> [To do]: The records below hold a stretch from the line with "ATOM 94 N N" through the line with "ATOM 98 O O"; return exactly those lines, ends included, and nothing more.

*** The input Section Begins ***

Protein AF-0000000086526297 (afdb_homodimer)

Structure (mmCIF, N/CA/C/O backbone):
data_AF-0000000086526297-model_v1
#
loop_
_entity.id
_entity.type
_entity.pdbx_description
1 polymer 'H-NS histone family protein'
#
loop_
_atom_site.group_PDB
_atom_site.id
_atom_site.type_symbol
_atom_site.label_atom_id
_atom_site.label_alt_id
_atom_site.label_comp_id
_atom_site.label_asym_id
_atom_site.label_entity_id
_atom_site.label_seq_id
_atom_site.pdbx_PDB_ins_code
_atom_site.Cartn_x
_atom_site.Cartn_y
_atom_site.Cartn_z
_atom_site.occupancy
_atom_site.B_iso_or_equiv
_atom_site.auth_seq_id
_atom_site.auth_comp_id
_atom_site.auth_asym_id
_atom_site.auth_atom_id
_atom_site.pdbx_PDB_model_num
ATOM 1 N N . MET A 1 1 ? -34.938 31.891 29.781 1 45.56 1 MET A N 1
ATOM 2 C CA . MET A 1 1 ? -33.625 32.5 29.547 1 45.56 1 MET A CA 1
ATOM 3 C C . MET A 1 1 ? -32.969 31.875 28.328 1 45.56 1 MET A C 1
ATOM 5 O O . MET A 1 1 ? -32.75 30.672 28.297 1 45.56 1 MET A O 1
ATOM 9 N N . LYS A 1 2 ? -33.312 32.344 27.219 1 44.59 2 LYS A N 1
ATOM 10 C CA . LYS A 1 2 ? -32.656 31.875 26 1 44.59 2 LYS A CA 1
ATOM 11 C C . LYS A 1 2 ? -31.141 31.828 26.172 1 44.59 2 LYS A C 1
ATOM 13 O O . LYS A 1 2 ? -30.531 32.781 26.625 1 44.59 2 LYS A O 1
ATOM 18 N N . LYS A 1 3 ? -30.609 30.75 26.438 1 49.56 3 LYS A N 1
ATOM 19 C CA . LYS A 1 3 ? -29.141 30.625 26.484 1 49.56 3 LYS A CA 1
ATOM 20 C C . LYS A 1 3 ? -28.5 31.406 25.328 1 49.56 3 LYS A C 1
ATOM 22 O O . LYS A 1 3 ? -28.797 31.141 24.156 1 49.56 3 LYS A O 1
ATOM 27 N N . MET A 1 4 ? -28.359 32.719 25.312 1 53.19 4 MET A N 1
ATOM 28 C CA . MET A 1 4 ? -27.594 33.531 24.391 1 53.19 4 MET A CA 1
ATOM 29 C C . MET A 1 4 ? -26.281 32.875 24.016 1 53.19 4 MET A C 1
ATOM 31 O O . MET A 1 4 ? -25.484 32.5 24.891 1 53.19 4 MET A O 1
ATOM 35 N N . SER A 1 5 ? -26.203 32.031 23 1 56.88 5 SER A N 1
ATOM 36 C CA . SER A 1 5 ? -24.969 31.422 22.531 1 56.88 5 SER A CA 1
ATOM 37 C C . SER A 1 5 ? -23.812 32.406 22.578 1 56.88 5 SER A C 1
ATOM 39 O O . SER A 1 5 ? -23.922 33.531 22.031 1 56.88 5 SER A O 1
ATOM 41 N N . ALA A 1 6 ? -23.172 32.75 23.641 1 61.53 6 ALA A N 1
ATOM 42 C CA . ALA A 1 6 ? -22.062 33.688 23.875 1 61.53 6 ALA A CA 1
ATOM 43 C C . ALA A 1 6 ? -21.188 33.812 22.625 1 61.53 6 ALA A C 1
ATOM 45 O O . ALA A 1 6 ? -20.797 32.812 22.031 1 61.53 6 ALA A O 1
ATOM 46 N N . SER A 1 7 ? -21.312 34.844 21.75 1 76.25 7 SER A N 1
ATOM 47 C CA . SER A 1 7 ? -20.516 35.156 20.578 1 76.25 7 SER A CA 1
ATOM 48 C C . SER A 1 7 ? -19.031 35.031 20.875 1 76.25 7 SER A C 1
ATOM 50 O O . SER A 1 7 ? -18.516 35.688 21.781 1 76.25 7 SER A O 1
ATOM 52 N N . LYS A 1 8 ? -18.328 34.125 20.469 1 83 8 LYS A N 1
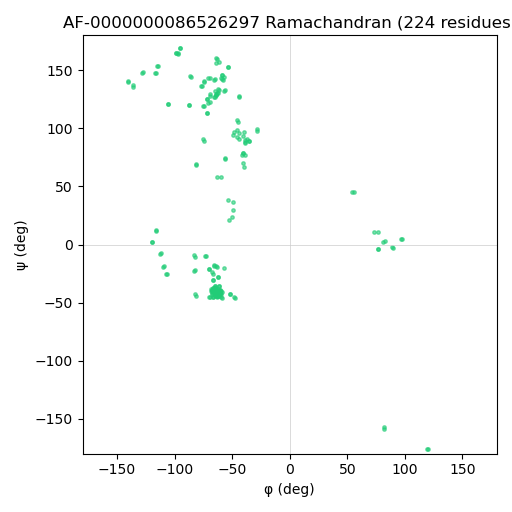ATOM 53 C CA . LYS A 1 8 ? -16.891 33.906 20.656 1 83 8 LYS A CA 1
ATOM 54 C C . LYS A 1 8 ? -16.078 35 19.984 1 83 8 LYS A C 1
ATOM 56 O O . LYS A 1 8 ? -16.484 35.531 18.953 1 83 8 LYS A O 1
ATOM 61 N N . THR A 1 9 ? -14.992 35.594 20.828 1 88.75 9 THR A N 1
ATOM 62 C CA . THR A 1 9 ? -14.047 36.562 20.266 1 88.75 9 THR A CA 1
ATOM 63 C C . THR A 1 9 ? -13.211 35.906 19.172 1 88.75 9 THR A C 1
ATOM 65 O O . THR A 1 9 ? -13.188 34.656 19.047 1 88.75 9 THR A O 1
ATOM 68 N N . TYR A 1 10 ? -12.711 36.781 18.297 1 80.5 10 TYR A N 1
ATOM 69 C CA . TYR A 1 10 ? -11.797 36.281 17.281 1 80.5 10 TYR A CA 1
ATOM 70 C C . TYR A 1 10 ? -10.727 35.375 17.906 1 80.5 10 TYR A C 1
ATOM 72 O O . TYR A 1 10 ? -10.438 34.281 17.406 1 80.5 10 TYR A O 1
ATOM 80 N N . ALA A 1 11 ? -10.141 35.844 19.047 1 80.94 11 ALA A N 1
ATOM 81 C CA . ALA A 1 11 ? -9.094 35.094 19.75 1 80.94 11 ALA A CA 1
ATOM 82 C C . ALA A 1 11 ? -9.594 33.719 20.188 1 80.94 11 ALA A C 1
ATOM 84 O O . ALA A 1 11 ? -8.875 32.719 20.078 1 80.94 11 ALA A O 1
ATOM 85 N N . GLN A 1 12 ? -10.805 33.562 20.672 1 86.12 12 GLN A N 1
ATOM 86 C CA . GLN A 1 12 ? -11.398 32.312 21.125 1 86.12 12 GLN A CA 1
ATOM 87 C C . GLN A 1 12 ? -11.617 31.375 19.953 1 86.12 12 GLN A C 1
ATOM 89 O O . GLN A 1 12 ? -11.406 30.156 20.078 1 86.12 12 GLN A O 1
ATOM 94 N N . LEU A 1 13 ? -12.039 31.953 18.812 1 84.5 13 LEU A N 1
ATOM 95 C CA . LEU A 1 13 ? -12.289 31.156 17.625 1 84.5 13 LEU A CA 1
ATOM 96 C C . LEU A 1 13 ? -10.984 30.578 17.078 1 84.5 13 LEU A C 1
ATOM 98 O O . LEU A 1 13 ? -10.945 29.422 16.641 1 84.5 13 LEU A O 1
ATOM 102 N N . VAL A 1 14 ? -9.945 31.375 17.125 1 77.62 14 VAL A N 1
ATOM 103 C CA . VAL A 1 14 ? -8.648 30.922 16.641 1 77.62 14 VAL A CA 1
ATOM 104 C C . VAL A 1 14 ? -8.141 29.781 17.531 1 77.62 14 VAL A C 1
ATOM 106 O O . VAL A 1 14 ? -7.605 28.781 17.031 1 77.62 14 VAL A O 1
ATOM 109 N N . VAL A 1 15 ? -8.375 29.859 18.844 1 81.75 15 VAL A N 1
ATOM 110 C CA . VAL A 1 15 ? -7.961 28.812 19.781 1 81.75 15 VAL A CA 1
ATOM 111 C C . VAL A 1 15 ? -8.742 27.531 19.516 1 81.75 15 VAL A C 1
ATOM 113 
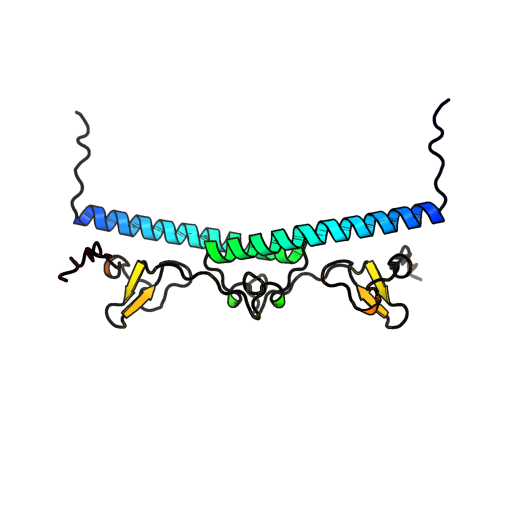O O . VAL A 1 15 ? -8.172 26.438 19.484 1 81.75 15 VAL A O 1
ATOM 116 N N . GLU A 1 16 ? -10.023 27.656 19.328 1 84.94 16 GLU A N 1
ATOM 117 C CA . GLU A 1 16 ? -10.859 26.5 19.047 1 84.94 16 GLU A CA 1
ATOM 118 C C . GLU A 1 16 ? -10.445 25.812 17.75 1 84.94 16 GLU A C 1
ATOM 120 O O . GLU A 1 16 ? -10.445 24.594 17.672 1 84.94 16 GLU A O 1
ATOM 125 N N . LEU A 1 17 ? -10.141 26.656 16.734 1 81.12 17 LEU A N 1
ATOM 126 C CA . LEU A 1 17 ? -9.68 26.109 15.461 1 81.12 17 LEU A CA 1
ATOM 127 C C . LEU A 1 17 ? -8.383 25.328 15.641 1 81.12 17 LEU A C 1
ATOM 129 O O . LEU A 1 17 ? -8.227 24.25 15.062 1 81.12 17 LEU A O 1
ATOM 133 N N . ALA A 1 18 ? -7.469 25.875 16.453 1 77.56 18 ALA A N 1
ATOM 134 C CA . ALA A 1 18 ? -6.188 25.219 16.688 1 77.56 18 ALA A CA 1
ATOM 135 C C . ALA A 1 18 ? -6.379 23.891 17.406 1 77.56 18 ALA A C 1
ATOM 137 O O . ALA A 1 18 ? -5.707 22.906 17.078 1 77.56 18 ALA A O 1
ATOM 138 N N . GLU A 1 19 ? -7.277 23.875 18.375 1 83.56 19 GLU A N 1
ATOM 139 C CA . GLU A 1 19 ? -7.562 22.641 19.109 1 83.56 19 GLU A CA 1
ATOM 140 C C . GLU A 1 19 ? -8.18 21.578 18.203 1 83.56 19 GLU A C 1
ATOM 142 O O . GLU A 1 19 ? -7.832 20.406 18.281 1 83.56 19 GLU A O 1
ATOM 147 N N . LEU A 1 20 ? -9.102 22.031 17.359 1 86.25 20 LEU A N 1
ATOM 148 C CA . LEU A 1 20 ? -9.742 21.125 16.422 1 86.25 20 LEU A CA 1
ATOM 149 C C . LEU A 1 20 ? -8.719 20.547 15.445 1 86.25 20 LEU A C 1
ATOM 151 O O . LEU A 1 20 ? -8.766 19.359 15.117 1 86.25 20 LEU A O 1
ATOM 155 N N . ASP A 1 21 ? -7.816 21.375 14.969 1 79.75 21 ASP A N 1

*** The input Section Ends ***

> [Answer section]:
ATOM 94 N N . LEU A 1 13 ? -12.039 31.953 18.812 1 84.5 13 LEU A N 1
ATOM 95 C CA . LEU A 1 13 ? -12.289 31.156 17.625 1 84.5 13 LEU A CA 1
ATOM 96 C C . LEU A 1 13 ? -10.984 30.578 17.078 1 84.5 13 LEU A C 1
ATOM 98 O O . LEU A 1 13 ? -10.945 29.422 16.641 1 84.5 13 LEU A O 1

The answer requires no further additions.